[Collection entries]
═══
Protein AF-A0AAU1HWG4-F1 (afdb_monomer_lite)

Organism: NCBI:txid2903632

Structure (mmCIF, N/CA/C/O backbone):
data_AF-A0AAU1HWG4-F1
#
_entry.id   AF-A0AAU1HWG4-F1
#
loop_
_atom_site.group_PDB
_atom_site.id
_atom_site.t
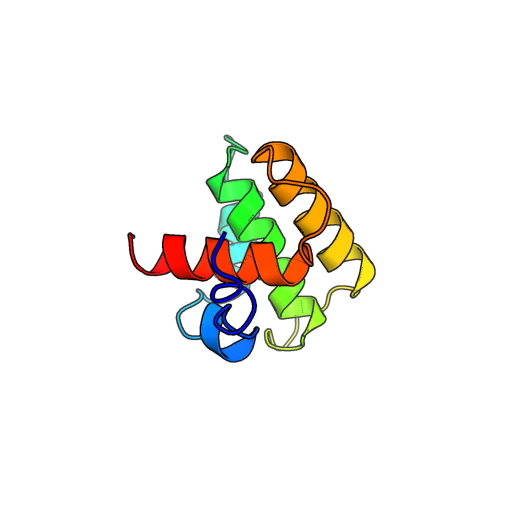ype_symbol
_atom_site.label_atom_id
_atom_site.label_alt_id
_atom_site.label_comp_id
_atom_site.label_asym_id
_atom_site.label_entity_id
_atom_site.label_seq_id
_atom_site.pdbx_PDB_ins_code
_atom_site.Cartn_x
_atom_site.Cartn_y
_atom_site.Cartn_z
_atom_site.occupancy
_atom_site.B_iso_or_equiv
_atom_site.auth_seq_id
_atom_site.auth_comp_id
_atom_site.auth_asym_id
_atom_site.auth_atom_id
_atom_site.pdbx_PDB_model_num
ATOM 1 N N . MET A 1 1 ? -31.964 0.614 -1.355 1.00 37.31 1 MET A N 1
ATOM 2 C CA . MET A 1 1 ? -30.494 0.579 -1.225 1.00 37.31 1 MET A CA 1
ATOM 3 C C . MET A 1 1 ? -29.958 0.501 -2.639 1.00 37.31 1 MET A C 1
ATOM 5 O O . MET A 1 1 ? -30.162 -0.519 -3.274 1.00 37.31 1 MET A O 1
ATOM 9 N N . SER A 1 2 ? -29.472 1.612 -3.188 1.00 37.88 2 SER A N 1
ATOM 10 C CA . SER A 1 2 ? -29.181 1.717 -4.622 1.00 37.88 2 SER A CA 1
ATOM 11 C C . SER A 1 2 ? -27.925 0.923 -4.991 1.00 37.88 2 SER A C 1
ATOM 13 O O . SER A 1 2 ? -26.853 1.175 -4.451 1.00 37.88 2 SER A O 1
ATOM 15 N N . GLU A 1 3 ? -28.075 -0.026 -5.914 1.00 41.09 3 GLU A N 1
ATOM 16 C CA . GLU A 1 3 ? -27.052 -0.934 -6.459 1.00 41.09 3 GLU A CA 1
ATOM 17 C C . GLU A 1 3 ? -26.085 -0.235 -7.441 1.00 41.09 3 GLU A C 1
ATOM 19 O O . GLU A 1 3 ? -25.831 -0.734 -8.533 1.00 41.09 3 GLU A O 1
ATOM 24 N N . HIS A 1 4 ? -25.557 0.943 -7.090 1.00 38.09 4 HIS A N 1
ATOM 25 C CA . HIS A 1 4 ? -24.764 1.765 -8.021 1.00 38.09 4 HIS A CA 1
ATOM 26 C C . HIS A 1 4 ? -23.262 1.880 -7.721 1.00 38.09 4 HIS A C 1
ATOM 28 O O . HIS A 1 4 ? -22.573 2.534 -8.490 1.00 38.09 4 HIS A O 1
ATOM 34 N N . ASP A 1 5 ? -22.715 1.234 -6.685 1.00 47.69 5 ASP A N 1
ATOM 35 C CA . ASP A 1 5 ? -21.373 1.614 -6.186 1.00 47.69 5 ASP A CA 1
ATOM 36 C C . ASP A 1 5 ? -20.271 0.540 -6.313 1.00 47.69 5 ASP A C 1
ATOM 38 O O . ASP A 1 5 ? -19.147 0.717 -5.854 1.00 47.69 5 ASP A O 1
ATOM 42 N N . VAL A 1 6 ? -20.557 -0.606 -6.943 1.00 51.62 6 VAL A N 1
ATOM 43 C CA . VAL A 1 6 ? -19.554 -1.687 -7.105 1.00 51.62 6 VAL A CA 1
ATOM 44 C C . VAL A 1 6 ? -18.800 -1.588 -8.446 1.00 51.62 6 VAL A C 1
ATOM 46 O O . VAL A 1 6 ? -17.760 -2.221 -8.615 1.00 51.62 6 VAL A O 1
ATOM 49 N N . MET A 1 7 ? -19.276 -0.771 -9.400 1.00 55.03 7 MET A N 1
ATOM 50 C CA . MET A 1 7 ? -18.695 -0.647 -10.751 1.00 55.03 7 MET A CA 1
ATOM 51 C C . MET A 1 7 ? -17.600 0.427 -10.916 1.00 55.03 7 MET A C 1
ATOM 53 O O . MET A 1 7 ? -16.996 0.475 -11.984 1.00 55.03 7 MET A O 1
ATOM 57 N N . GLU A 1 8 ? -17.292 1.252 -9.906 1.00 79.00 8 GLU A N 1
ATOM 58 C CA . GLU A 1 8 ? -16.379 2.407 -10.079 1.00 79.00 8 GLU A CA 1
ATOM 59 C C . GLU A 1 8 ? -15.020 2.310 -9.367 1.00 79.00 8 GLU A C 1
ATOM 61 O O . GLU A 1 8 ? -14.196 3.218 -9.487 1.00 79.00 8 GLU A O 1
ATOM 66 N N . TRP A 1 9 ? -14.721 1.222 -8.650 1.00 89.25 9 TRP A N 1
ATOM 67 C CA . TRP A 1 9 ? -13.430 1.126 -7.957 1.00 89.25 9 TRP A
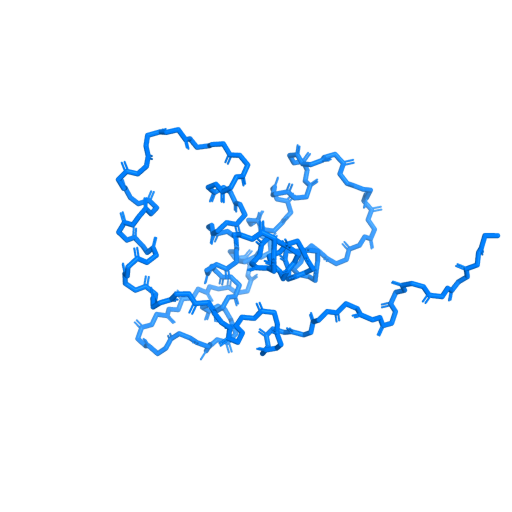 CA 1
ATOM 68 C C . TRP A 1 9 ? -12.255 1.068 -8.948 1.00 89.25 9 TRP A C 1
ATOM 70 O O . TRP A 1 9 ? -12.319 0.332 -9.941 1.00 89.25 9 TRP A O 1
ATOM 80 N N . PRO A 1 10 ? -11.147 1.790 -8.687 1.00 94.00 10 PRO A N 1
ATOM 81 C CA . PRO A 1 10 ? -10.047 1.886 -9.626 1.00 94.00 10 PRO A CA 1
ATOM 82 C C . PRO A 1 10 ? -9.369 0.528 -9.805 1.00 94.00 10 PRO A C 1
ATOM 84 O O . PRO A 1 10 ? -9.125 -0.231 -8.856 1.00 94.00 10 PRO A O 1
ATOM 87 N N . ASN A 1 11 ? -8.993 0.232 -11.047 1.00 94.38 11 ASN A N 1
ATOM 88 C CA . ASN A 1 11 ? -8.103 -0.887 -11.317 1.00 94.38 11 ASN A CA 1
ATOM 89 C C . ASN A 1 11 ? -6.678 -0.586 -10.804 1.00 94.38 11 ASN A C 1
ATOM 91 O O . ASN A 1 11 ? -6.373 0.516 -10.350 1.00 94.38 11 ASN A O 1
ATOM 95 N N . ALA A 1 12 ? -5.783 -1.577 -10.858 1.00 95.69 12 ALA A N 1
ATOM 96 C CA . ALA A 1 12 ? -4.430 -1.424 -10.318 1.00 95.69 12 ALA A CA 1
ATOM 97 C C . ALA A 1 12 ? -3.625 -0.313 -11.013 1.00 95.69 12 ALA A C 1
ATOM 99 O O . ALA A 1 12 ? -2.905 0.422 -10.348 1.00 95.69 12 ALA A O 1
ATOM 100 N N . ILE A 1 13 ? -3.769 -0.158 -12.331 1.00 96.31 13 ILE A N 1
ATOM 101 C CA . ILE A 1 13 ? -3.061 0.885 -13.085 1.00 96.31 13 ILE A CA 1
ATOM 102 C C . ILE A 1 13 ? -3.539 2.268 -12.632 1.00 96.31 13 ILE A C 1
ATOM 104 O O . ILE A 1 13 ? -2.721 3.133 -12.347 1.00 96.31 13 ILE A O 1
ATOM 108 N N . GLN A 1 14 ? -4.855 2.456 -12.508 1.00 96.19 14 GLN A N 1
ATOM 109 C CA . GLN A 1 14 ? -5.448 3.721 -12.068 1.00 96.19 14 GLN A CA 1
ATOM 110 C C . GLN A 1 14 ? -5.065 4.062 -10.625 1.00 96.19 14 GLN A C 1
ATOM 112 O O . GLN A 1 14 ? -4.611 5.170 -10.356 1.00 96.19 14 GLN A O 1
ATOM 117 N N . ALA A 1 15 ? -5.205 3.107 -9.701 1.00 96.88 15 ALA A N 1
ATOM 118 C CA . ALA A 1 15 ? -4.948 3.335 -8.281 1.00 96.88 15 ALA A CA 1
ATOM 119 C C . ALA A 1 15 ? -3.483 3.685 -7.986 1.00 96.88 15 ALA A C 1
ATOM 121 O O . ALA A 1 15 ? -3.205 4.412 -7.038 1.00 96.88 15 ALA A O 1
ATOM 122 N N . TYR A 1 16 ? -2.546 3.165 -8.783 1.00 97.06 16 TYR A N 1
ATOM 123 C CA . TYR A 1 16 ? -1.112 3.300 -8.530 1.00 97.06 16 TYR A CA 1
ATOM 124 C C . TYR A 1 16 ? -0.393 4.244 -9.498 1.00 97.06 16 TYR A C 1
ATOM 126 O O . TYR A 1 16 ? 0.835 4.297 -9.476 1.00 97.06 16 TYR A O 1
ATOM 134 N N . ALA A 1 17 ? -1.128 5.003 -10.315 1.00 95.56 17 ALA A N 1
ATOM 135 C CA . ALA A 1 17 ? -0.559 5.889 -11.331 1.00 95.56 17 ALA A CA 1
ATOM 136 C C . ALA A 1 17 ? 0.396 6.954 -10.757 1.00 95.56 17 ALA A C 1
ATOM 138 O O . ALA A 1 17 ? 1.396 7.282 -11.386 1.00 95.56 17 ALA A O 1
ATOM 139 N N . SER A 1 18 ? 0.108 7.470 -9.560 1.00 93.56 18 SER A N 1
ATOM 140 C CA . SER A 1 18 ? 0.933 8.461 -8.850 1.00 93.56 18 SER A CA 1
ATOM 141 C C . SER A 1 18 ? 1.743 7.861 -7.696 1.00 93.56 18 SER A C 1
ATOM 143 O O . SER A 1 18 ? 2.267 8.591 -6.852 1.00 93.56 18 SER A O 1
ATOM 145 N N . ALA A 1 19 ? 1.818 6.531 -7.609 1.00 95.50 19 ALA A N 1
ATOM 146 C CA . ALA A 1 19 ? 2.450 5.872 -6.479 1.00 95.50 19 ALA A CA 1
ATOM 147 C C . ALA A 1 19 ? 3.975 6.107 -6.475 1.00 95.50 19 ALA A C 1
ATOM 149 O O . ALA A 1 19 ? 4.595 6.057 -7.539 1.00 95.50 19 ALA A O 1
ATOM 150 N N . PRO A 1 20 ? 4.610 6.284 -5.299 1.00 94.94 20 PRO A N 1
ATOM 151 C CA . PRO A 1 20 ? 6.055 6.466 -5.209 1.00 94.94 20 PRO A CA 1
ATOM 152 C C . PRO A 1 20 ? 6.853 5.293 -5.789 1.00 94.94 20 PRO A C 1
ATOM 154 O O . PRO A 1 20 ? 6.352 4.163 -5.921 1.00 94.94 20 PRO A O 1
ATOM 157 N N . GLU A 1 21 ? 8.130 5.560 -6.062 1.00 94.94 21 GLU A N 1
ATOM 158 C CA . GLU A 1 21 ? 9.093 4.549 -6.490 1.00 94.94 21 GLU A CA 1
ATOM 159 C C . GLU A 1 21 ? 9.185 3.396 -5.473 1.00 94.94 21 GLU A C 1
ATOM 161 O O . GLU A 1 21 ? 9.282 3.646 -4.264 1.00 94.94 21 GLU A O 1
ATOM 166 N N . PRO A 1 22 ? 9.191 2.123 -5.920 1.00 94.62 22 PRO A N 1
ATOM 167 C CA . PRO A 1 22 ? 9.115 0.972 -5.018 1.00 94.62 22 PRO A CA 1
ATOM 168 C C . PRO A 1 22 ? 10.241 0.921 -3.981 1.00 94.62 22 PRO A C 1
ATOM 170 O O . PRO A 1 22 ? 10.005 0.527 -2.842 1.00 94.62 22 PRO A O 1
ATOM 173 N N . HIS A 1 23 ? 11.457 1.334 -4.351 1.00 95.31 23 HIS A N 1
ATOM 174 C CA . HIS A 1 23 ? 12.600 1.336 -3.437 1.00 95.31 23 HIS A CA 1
═══
→ What this task involves
Print exactly the lines above that run from the one with "ATOM 15 N N" down to the one with "ATOM 70 O O", and omit the pictures.

→ Written response
ATOM 15 N N . GLU A 1 3 ? -28.075 -0.026 -5.914 1.00 41.09 3 GLU A N 1
ATOM 16 C CA . GLU A 1 3 ? -27.052 -0.934 -6.459 1.00 41.09 3 GLU A CA 1
ATOM 17 C C . GLU A 1 3 ? -26.085 -0.235 -7.441 1.00 41.09 3 GLU A C 1
ATOM 19 O O . GLU A 1 3 ? -25.831 -0.734 -8.533 1.00 41.09 3 GLU A O 1
ATOM 24 N N . HIS A 1 4 ? -25.557 0.943 -7.090 1.00 38.09 4 HIS A N 1
ATOM 25 C CA . HIS A 1 4 ? -24.764 1.765 -8.021 1.00 38.09 4 HIS A CA 1
ATOM 26 C C . HIS A 1 4 ? -23.262 1.880 -7.721 1.00 38.09 4 HIS A C 1
ATOM 28 O O . HIS A 1 4 ? -22.573 2.534 -8.490 1.00 38.09 4 HIS A O 1
ATOM 34 N N . ASP A 1 5 ? -22.715 1.234 -6.685 1.00 47.69 5 ASP A N 1
ATOM 35 C CA . ASP A 1 5 ? -21.373 1.614 -6.186 1.00 47.69 5 ASP A CA 1
ATOM 36 C C . ASP A 1 5 ? -20.271 0.540 -6.313 1.00 47.69 5 ASP A C 1
ATOM 38 O O . ASP A 1 5 ? -19.147 0.717 -5.854 1.00 47.69 5 ASP A O 1
ATOM 42 N N . VAL A 1 6 ? -20.557 -0.606 -6.943 1.00 51.62 6 VAL A N 1
ATOM 43 C CA . VAL A 1 6 ? -19.554 -1.687 -7.105 1.00 51.62 6 VAL A CA 1
ATOM 44 C C . VAL A 1 6 ? -18.800 -1.588 -8.446 1.00 51.62 6 VAL A C 1
ATOM 46 O O . VAL A 1 6 ? -17.760 -2.221 -8.615 1.00 51.62 6 VAL A O 1
ATOM 49 N N . MET A 1 7 ? -19.276 -0.771 -9.400 1.00 55.03 7 MET A N 1
ATOM 50 C CA . MET A 1 7 ? -18.695 -0.647 -10.751 1.00 55.03 7 MET A CA 1
ATOM 51 C C . MET A 1 7 ? -17.600 0.427 -10.916 1.00 55.03 7 MET A C 1
ATOM 53 O O . MET A 1 7 ? -16.996 0.475 -11.984 1.00 55.03 7 MET A O 1
ATOM 57 N N . GLU A 1 8 ? -17.292 1.252 -9.906 1.00 79.00 8 GLU A N 1
ATOM 58 C CA . GLU A 1 8 ? -16.379 2.407 -10.079 1.00 79.00 8 GLU A CA 1
ATOM 59 C C . GLU A 1 8 ? -15.020 2.310 -9.367 1.00 79.00 8 GLU A C 1
ATOM 61 O O . GLU A 1 8 ? -14.196 3.218 -9.487 1.00 79.00 8 GLU A O 1
ATOM 66 N N . TRP A 1 9 ? -14.721 1.222 -8.650 1.00 89.25 9 TRP A N 1
ATOM 67 C CA . TRP A 1 9 ? -13.430 1.126 -7.957 1.00 89.25 9 TRP A
 CA 1
ATOM 68 C C . TRP A 1 9 ? -12.255 1.068 -8.948 1.00 89.25 9 TRP A C 1
ATOM 70 O O . TRP A 1 9 ? -12.319 0.332 -9.941 1.00 89.25 9 TRP A O 1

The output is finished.